The EDX detector system performs a simultaneous display of all mid-energy (1-20 keV) x-rays collected during any individual analysis period. Therefore it is possible to detect those elements with N.A.>10. The minimal detectable elemental concentration, which requires some signal averaging, is approximately 0.1 mmol per kg of dry specimen (i.e., 10 ppm), whereas spatial resolution ranges from about 10 nm to a few micrometers.

For the EDX microanalysis 100 nm-thick unstained ultrathin sections were placed on specific copper grids. The EDX spectra were acquired by a Hitachi 7100FA transmission electron microscope and an EDX detector (Thermo Scientific, Waltham, MA USA) at an acceleration voltage of 75 KeV and 12000 magnification. Spectra were semi-quantitatively analyzed by the Noram System Six software (Thermo Scientific) using the standardless Cliff-Lorimer k-factor method.[8] The EDX microanalysis system was calibrated using the x-ray microanalysis standard (Micro-Analysis Consultants Ltd., Cambridgeshire UK).[8] The sample standards used as controls were: Dural (Al, Cu, Mg), Apatite (Ca5(PO4)3(OH)), Lead Sulphide (PbS), Chromite (FeCr2O4), Chromium (Cr), Iron (Fe), Manganese (Mn), Silicon (Si), Tungsten (W), Zinc (Zn), Cadmium sulfide (CdS) and Cobalt (Co). This semi-quantitative approach pointed out the presence of asbestos fibers in the tissues.

Results

All lung biopsies were classified as lung adeno-carcinomas, according to the criteria released in 2012 from the World Health Organization (WHO).[9] The observation of tissues by optical microscopy did not allow the identification of fibers related to contamination of asbestos. Then, we proceeded to TEM and EDX microanalysis evaluation in order to verify the presence of nano-fibers. The samples processed by the Flat slice embedding (FSE) method (Figure 3 C-D) presented a reduction of structural details, for lower magnifications (<10,000 x) it was still possible to carry out morphological analysis. Actually, a strong morphological correlation was found between the selected area on H&E slice and the corresponding area on the FSE embedded. In some of the FSE section, we detected nanofibers unnoticeable by optical microscopy. Noteworthy, corrosive substances used during tissues processing, such as paraformaldehyde, and propylene oxide do not damage sections and/or extract particles or fibers from them.

Figure 3.

Ultrastructural preservation of FSE Epon embedded tissues. A-B) Lung tissues processed by standard transmission electron microscope protocol (5000x). C-D) Lung samples processed by FSE method showed a satisfactory preservation of ultrastructural details. Indeed, for lower magnifications (<10,000x), it was still possible to carry out morphological analysis (5000x).

In fact, in adeno-carcinoma tissues of the two patients with a history of possible exposure to asbestos, we observed several fibers with a length variable from 0.1 to 0.6 µm and a diameter below 0.1 μm (Figure 4). In adenocarcinoma tissues of 10 randomly selected patients with no history of previous asbestos exposure, no fibers or nanofibers were detected at TEM analysis.

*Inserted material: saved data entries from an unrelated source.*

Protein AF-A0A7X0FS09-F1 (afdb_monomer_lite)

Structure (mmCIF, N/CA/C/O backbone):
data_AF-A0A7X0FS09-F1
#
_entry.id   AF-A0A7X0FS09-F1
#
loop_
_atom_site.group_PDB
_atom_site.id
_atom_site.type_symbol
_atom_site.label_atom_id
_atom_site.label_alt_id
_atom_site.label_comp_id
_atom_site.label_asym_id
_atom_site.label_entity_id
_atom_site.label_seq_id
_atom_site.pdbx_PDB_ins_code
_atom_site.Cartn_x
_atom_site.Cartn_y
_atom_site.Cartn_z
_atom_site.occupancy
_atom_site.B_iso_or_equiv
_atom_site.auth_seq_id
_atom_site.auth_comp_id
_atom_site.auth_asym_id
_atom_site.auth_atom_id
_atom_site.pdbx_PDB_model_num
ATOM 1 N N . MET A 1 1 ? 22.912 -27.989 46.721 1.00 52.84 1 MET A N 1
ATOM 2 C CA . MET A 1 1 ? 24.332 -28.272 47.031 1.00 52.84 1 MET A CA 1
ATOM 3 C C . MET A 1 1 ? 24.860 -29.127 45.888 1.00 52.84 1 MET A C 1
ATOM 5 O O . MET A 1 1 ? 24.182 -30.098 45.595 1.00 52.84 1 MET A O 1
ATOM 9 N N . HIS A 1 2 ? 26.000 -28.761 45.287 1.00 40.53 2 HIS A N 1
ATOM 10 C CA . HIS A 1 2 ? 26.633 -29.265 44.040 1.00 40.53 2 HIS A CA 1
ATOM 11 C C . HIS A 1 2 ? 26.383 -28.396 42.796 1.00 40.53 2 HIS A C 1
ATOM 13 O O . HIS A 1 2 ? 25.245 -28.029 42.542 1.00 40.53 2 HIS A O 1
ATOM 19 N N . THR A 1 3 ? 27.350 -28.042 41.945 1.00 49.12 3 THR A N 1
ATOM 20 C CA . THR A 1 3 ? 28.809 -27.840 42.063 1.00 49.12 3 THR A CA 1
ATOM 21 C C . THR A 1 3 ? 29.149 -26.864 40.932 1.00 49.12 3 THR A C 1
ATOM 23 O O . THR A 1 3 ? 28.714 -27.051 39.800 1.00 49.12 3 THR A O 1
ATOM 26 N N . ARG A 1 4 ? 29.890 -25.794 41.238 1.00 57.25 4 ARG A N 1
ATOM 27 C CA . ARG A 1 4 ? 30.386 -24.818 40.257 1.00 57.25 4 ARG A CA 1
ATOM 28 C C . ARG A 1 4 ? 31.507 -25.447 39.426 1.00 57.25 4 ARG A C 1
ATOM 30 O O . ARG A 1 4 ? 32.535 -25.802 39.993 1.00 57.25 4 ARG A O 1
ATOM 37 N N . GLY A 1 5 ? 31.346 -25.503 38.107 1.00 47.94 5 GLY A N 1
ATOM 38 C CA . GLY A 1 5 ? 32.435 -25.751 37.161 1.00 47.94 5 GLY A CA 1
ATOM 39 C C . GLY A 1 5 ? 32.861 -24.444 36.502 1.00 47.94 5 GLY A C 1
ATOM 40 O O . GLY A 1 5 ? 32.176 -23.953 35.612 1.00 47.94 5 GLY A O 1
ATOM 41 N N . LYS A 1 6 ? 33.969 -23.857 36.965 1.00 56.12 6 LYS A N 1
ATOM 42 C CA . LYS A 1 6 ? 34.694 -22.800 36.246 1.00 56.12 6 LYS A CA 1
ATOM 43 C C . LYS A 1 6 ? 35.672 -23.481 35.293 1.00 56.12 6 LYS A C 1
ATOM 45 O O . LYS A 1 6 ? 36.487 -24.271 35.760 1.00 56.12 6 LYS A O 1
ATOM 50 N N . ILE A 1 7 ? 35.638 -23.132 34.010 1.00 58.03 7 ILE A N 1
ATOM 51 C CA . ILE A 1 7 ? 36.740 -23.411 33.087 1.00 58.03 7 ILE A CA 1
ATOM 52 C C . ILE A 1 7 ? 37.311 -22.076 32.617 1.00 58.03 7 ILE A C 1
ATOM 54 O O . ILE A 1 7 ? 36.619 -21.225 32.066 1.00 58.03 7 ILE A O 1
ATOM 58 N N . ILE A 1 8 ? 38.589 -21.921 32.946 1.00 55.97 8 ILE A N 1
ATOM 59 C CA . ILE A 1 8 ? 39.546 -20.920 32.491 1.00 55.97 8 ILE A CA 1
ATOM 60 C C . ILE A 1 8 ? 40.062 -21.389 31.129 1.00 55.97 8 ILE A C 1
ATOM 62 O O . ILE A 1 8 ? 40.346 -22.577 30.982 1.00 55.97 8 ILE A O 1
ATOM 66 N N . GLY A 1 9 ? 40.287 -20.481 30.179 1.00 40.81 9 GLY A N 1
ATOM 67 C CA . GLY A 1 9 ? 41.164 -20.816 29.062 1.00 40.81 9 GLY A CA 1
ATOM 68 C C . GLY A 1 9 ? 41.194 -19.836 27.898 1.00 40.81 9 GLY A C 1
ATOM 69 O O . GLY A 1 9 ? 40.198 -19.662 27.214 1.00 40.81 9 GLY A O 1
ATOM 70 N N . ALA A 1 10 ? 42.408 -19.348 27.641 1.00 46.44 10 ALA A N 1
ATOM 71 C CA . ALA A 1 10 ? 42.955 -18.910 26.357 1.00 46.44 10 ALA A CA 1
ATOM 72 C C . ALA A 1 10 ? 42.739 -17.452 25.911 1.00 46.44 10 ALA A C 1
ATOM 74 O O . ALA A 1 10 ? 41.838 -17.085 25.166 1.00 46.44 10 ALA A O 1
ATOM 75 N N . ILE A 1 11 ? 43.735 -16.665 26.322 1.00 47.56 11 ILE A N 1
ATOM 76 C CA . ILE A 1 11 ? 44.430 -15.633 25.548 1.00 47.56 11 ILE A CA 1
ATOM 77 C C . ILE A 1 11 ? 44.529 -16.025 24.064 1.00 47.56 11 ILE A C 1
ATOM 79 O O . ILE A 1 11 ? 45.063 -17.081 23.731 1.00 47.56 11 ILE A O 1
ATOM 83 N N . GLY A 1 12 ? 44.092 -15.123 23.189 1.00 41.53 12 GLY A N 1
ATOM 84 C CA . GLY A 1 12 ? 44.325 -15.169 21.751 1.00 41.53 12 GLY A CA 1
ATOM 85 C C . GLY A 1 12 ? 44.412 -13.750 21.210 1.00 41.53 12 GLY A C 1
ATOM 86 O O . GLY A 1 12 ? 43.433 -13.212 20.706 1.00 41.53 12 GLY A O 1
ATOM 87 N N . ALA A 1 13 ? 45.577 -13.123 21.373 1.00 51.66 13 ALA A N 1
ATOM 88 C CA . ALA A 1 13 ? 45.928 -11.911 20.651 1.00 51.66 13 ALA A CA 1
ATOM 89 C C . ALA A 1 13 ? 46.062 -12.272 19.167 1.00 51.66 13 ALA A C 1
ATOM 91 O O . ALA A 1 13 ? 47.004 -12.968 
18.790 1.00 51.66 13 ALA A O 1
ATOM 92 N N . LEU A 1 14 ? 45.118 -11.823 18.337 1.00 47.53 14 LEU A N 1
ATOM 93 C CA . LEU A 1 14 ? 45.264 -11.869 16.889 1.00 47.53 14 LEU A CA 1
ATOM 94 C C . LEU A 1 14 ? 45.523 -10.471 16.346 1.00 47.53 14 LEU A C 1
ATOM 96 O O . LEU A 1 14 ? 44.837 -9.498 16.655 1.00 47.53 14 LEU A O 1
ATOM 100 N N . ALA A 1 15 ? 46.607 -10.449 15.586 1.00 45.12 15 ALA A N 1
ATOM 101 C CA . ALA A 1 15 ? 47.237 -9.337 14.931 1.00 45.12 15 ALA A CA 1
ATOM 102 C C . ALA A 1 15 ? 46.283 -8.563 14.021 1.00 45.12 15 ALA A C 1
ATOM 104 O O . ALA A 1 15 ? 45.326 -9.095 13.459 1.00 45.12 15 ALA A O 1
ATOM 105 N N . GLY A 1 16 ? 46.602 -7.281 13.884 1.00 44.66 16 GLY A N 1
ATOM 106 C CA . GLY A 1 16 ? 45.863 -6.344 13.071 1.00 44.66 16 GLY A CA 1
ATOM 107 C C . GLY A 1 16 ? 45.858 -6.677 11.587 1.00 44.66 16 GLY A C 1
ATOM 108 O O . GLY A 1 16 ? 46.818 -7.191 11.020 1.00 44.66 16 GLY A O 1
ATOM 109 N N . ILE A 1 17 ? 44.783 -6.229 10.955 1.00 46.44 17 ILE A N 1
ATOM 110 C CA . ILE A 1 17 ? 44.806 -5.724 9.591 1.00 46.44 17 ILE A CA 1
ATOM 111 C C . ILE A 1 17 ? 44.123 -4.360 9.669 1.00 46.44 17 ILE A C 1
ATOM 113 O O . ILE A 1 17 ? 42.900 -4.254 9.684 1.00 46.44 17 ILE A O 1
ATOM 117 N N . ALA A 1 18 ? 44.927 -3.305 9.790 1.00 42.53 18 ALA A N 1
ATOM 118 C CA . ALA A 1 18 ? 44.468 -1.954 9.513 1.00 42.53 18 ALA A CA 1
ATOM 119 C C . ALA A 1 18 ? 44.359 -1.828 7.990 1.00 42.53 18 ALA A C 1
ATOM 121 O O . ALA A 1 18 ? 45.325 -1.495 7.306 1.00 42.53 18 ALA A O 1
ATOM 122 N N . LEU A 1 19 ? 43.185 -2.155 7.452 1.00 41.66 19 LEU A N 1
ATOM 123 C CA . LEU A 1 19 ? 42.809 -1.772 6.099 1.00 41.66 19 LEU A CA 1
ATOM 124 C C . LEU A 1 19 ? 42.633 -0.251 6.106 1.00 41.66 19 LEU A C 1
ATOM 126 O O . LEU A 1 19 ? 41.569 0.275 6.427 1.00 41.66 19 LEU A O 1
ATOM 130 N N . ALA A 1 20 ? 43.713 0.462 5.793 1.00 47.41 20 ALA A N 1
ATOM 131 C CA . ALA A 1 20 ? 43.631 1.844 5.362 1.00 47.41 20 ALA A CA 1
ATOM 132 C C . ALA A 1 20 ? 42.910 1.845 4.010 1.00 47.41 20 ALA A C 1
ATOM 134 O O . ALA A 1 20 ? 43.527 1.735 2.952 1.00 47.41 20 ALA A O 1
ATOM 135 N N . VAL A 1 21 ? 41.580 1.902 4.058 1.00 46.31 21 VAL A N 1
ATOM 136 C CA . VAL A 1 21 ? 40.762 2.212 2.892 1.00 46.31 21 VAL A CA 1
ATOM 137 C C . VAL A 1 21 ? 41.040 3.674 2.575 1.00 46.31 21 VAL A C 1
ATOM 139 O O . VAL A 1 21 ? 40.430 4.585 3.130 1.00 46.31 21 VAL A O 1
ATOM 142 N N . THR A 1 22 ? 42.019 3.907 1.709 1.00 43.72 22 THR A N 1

In the two lung cancer patients with possible occupational exposure to asbestos, The EDX microanalysis showed that the identified nanofibers were mainly composed of silicon and iron (Figure 4 E-F). The association of morphometric and microanalytical data pointed out to the identification of the nanofibers as being composed of asbestos. In particular, fibers detected into the two lung adeno-carcinomas were compatible with an asbestiform variety of amosite, the gedrite (Figure 4).

Figure 4.

EDX microanalysis of asbestos fibers. TEM electron micrographs of 2 lung adeno-carcinoma processed by FSE method show numerous fibers with variable length, of 0.2-0.6 µm (A,B, case #2; C,D, case #4). EDX Microanalysis spectrum allowed us to identify these electrondense bodies as asbestos fibers, mainly composed of Si, Fe, Mg and Al (E-F).

Discussions

The two most relevant asbestos related disorders are pleural mesothelioma and lung cancer. The association between asbestos and lung cancer is still debated,[10] given the typically multi-factorial etiology of this cancer, whereas the causal relationship between asbestos exposure and mesothelioma is much more specific.[11]

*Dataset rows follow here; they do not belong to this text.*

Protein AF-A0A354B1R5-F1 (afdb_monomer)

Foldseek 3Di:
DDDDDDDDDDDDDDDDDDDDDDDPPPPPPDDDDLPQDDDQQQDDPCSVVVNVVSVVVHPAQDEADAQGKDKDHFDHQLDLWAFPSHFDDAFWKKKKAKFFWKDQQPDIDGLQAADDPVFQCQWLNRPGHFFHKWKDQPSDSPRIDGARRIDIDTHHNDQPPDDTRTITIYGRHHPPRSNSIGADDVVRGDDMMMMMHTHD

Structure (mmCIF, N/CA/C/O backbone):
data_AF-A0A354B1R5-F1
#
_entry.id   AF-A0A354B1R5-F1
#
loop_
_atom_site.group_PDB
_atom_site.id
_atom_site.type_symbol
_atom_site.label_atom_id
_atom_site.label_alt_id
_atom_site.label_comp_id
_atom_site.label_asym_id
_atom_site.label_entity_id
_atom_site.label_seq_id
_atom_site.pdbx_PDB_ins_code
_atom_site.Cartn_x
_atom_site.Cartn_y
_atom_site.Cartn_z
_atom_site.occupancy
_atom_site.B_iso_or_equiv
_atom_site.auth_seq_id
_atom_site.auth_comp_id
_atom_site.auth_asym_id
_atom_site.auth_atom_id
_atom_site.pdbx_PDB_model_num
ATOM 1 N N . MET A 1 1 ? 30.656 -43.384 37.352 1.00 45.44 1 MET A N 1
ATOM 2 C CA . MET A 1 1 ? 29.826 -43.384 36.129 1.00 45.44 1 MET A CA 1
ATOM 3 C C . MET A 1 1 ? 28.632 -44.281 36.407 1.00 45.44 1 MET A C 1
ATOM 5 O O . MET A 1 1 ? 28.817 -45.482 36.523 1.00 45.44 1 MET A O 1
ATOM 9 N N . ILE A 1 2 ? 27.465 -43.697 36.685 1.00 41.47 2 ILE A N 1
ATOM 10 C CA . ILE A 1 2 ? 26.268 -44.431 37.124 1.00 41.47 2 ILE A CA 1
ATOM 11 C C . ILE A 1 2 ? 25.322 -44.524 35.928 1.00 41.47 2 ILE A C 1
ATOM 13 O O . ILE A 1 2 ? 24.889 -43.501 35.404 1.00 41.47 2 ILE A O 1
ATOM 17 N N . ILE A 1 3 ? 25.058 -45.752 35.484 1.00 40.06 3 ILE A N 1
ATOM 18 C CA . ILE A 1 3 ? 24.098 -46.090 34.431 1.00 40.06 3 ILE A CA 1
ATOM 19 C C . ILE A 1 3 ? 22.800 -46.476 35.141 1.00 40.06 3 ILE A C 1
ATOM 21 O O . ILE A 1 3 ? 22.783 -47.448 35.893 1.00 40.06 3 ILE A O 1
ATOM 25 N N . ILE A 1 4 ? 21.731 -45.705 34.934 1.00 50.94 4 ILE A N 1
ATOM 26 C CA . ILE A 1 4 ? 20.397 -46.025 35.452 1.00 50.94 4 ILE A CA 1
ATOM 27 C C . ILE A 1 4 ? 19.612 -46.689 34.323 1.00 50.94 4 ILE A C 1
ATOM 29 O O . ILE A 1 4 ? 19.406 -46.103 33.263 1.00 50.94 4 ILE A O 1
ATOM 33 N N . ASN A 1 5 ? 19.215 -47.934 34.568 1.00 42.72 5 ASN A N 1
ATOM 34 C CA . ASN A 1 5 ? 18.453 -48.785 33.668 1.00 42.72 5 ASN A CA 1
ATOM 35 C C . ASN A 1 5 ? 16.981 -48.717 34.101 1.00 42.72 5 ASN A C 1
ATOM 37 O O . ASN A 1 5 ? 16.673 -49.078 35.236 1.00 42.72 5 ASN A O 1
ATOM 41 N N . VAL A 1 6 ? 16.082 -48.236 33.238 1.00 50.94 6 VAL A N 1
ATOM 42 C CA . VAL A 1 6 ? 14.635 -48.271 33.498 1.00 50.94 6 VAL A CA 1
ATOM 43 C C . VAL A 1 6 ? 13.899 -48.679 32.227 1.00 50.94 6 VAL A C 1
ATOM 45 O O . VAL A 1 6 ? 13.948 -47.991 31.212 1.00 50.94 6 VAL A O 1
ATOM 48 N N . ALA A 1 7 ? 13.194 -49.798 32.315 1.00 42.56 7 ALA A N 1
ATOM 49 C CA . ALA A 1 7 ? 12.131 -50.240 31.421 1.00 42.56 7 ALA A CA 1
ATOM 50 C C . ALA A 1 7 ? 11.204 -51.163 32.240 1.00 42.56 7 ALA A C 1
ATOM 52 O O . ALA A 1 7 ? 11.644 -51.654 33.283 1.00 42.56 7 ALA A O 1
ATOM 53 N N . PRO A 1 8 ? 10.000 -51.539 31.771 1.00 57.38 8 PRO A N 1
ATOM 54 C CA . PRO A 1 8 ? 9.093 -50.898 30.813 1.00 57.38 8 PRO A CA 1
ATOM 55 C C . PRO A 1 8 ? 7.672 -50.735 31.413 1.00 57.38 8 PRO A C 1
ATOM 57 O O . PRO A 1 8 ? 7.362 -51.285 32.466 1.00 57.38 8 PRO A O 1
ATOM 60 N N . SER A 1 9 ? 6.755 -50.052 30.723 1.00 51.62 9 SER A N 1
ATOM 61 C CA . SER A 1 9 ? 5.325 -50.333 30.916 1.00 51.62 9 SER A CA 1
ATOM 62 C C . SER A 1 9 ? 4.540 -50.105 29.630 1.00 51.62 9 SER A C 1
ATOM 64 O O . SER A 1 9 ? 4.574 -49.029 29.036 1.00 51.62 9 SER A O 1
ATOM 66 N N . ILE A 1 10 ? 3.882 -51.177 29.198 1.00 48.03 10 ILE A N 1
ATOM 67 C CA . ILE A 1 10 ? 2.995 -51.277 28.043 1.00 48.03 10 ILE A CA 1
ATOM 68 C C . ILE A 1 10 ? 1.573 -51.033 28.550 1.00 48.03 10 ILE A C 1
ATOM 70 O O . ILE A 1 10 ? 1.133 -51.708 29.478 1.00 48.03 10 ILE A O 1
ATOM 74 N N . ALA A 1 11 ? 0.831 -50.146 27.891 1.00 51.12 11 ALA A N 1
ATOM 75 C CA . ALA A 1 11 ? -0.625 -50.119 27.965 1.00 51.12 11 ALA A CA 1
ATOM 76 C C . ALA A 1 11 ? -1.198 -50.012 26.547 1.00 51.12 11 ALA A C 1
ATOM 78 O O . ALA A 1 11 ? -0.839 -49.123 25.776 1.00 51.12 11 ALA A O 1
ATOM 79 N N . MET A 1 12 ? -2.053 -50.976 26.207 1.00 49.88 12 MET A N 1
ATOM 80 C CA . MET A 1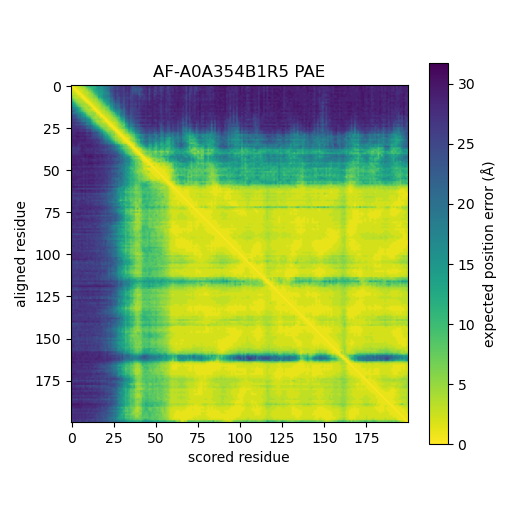 12 ? -2.853 -51.019 24.987 1.00 49.88 12 MET A CA 1
ATOM 81 C C . MET A 1 12 ? -4.150 -50.204 25.127 1.00 49.88 12 MET A C 1
ATOM 83 O O . MET A 1 12 ? -4.648 -50.017 26.233 1.00 49.88 12 MET A O 1
ATOM 87 N N . ALA A 1 13 ? -4.733 -49.918 23.954 1.00 39.00 13 ALA A N 1
ATOM 88 C CA . ALA A 1 13 ? -6.162 -49.765 23.636 1.00 39.00 13 ALA A CA 1
ATOM 89 C C . ALA A 1 13 ? -6.708 -48.336 23.446 1.00 39.00 13 ALA A C 1
ATOM 91 O O . ALA A 1 13 ? -6.900 -47.589 24.397 1.00 39.00 13 ALA A O 1
ATOM 92 N N . ALA A 1 14 ? -7.046 -48.007 22.190 1.00 45.31 14 ALA A N 1
ATOM 93 C CA . ALA A 1 14 ? -8.423 -47.872 21.670 1.00 45.31 14 ALA A CA 1
ATOM 94 C C . ALA A 1 14 ? -8.433 -47.025 20.371 1.00 45.31 14 ALA A C 1
ATOM 96 O O . ALA A 1 14 ? -7.665 -46.067 20.270 1.00 45.31 14 ALA A O 1
ATOM 97 N N . PRO A 1 15 ? -9.289 -47.330 19.375 1.00 54.75 15 PRO A N 1
ATOM 98 C CA . PRO A 1 15 ? -9.432 -46.517 18.174 1.00 54.75 15 PRO A CA 1
ATOM 99 C C . PRO A 1 15 ? -10.472 -45.412 18.400 1.00 54.75 15 PRO A C 1
ATOM 101 O O . PRO A 1 15 ? -11.592 -45.682 18.831 1.00 54.75 15 PRO A O 1
ATOM 104 N N . LEU A 1 16 ? -10.130 -44.171 18.059 1.00 43.41 16 LEU A N 1
ATOM 105 C CA . LEU A 1 16 ? -11.082 -43.063 17.996 1.00 43.41 16 LEU A CA 1
ATOM 106 C C . LEU A 1 16 ? -11.322 -42.691 16.532 1.00 43.41 16 LEU A C 1
ATOM 108 O O . LEU A 1 16 ? -10.512 -42.027 15.892 1.00 43.41 16 LEU A O 1
ATOM 112 N N . SER A 1 17 ? -12.465 -43.145 16.015 1.00 49.03 17 SER A N 1
ATOM 113 C CA . SER A 1 17 ? -13.153 -42.480 14.909 1.00 49.03 17 SER A CA 1
ATOM 114 C C . SER A 1 17 ? -13.728 -41.162 15.418 1.00 49.03 17 SER A C 1
ATOM 116 O O . SER A 1 17 ? -14.499 -41.164 16.376 1.00 49.03 17 SER A O 1
ATOM 118 N N . ALA A 1 18 ? -13.404 -40.052 14.758 1.00 42.25 18 ALA A N 1
ATOM 119 C CA . ALA A 1 18 ? -14.118 -38.792 14.922 1.00 42.25 18 ALA A CA 1
ATOM 120 C C . ALA A 1 18 ? -14.108 -37.994 13.608 1.00 42.25 18 ALA A C 1
ATOM 122 O O . ALA A 1 18 ? -13.115 -37.388 13.224 1.00 42.25 18 ALA A O 1
ATOM 123 N N . MET A 1 19 ? -15.249 -38.080 12.926 1.00 39.03 19 MET A N 1
ATOM 124 C CA . MET A 1 19 ? -15.981 -37.010 12.240 1.00 39.03 19 MET A CA 1
ATOM 125 C C . MET A 1 19 ? -15.195 -35.987 11.406 1.00 39.03 19 MET A C 1
ATOM 127 O O . MET A 1 19 ? -14.646 -35.011 11.910 1.00 39.03 19 MET A O 1
ATOM 131 N N . ALA A 1 20 ? -15.300 -36.149 10.085 1.00 43.88 20 ALA A N 1
ATOM 132 C CA . ALA A 1 20 ? -15.140 -35.064 9.129 1.00 43.88 20 ALA A CA 1
ATOM 133 C C . ALA A 1 20 ? -16.302 -34.064 9.286 1.00 43.88 20 ALA A C 1
ATOM 135 O O . ALA A 1 20 ? -17.468 -34.428 9.122 1.00 43.88 20 ALA A O 1
ATOM 136 N N . ALA A 1 21 ? -15.981 -32.811 9.599 1.00 45.28 21 ALA A N 1
ATOM 137 C CA . ALA A 1 21 ? -16.915 -31.695 9.508 1.00 45.28 21 ALA A CA 1
ATOM 138 C C . ALA A 1 21 ? -16.978 -31.183 8.055 1.00 45.28 21 ALA A C 1
ATOM 140 O O . ALA A 1 21 ? -15.933 -31.090 7.404 1.00 45.28 21 ALA A O 1
ATOM 141 N N . PRO A 1 22 ? -18.159 -30.819 7.527 1.00 46.53 22 PRO A N 1
ATOM 142 C CA . PRO A 1 22 ? -18.253 -30.154 6.238 1.00 46.53 22 PRO A CA 1
ATOM 143 C C . PRO A 1 22 ? -17.828 -28.687 6.378 1.00 46.53 22 PRO A C 1
ATOM 145 O O . PRO A 1 22 ? -18.405 -27.926 7.154 1.00 46.53 22 PRO A O 1
ATOM 148 N N . LEU A 1 23 ? -16.820 -28.287 5.600 1.00 41.41 23 LEU A N 1
ATOM 149 C CA . LEU A 1 23 ? -16.524 -26.886 5.313 1.00 41.41 23 LEU A CA 1
ATOM 150 C C . LEU A 1 23 ? -17.708 -26.306 4.528 1.00 41.41 23 LEU A C 1
ATOM 152 O O . LEU A 1 23 ? -17.870 -26.590 3.343 1.00 41.41 23 LEU A O 1
ATOM 156 N N . SER A 1 24 ? -18.551 -25.516 5.195 1.00 43.94 24 SER A N 1
ATOM 157 C CA . SER A 1 24 ? -19.529 -24.666 4.518 1.00 43.94 24 SER A CA 1
ATOM 158 C C . SER A 1 24 ? -18.799 -23.454 3.943 1.00 43.94 24 SER A C 1
ATOM 160 O O . SER A 1 24 ? -18.617 -22.435 4.610 1.00 43.94 24 SER A O 1
ATOM 162 N N . ASP A 1 25 ? -18.344 -23.598 2.706 1.00 48.91 25 ASP A N 1
ATOM 163 C CA . ASP A 1 25 ? -17.930 -22.482 1.874 1.00 48.91 25 ASP A CA 1
ATOM 164 C C . ASP A 1 25 ? -19.188 -21.772 1.359 1.00 48.91 25 ASP A C 1
ATOM 166 O O . ASP A 1 25 ? -19.872 -22.234 0.448 1.00 48.91 25 ASP A O 1
ATOM 170 N N . SER A 1 26 ? -19.549 -20.673 2.015 1.00 43.91 26 SER A N 1
ATOM 171 C CA . SER A 1 26 ? -20.500 -19.705 1.473 1.00 43.91 26 SER A CA 1
ATOM 172 C C . SER A 1 26 ? -19.845 -18.329 1.431 1.00 43.91 26 SER A C 1
ATOM 174 O O . SER A 1 26 ? -20.380 -17.349 1.957 1.00 43.91 26 SER A O 1
ATOM 176 N N . GLY A 1 27 ? -18.656 -18.257 0.829 1.00 38.34 27 GLY A N 1
ATOM 177 C CA . GLY A 1 27 ? -18.135 -17.010 0.291 1.00 38.34 27 GLY A CA 1
ATOM 178 C C . GLY A 1 27 ? -19.037 -16.561 -0.854 1.00 38.34 27 GLY A C 1
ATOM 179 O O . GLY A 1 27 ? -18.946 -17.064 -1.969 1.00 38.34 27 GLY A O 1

Lung cancer develops several decades after exposure to asbestos, so it may be difficult to obtain reliable documentation about the presence and extent of past exposure. The duration of assumed past exposure is often used as a surrogate; however, its predictive power for the future development of lung cancer has been recently questioned.[12] To circumvent these limitations, the histological detection of asbestos in lung cancer is used to support the attribution of lung cancer to asbestos exposure. The current criteria used for this purpose[13] do not include the search for asbestos nanofibers and the spatial relationship of asbestos fibers with cancer cells. From a pathophysiological perspective, however, both these criteria should be relevant in the process of attribution. In fact, in recent years it has become clear that a material in the nanometric range may be more dangerous than the same material in bulk form.[14-16] If this rule is universal, it should apply also to asbestos nanofibers.[17] Additionaly, the process of malignant transformation of normal lung cells into malignant ones seems to require the direct contact of asbestos fibers with these cells,[9] and therefore it would be logical that the presence or absence of asbestos fiber in the context of the neoplastic lesion should be considered in the process of the etiological attribution of the lesion itself.[18]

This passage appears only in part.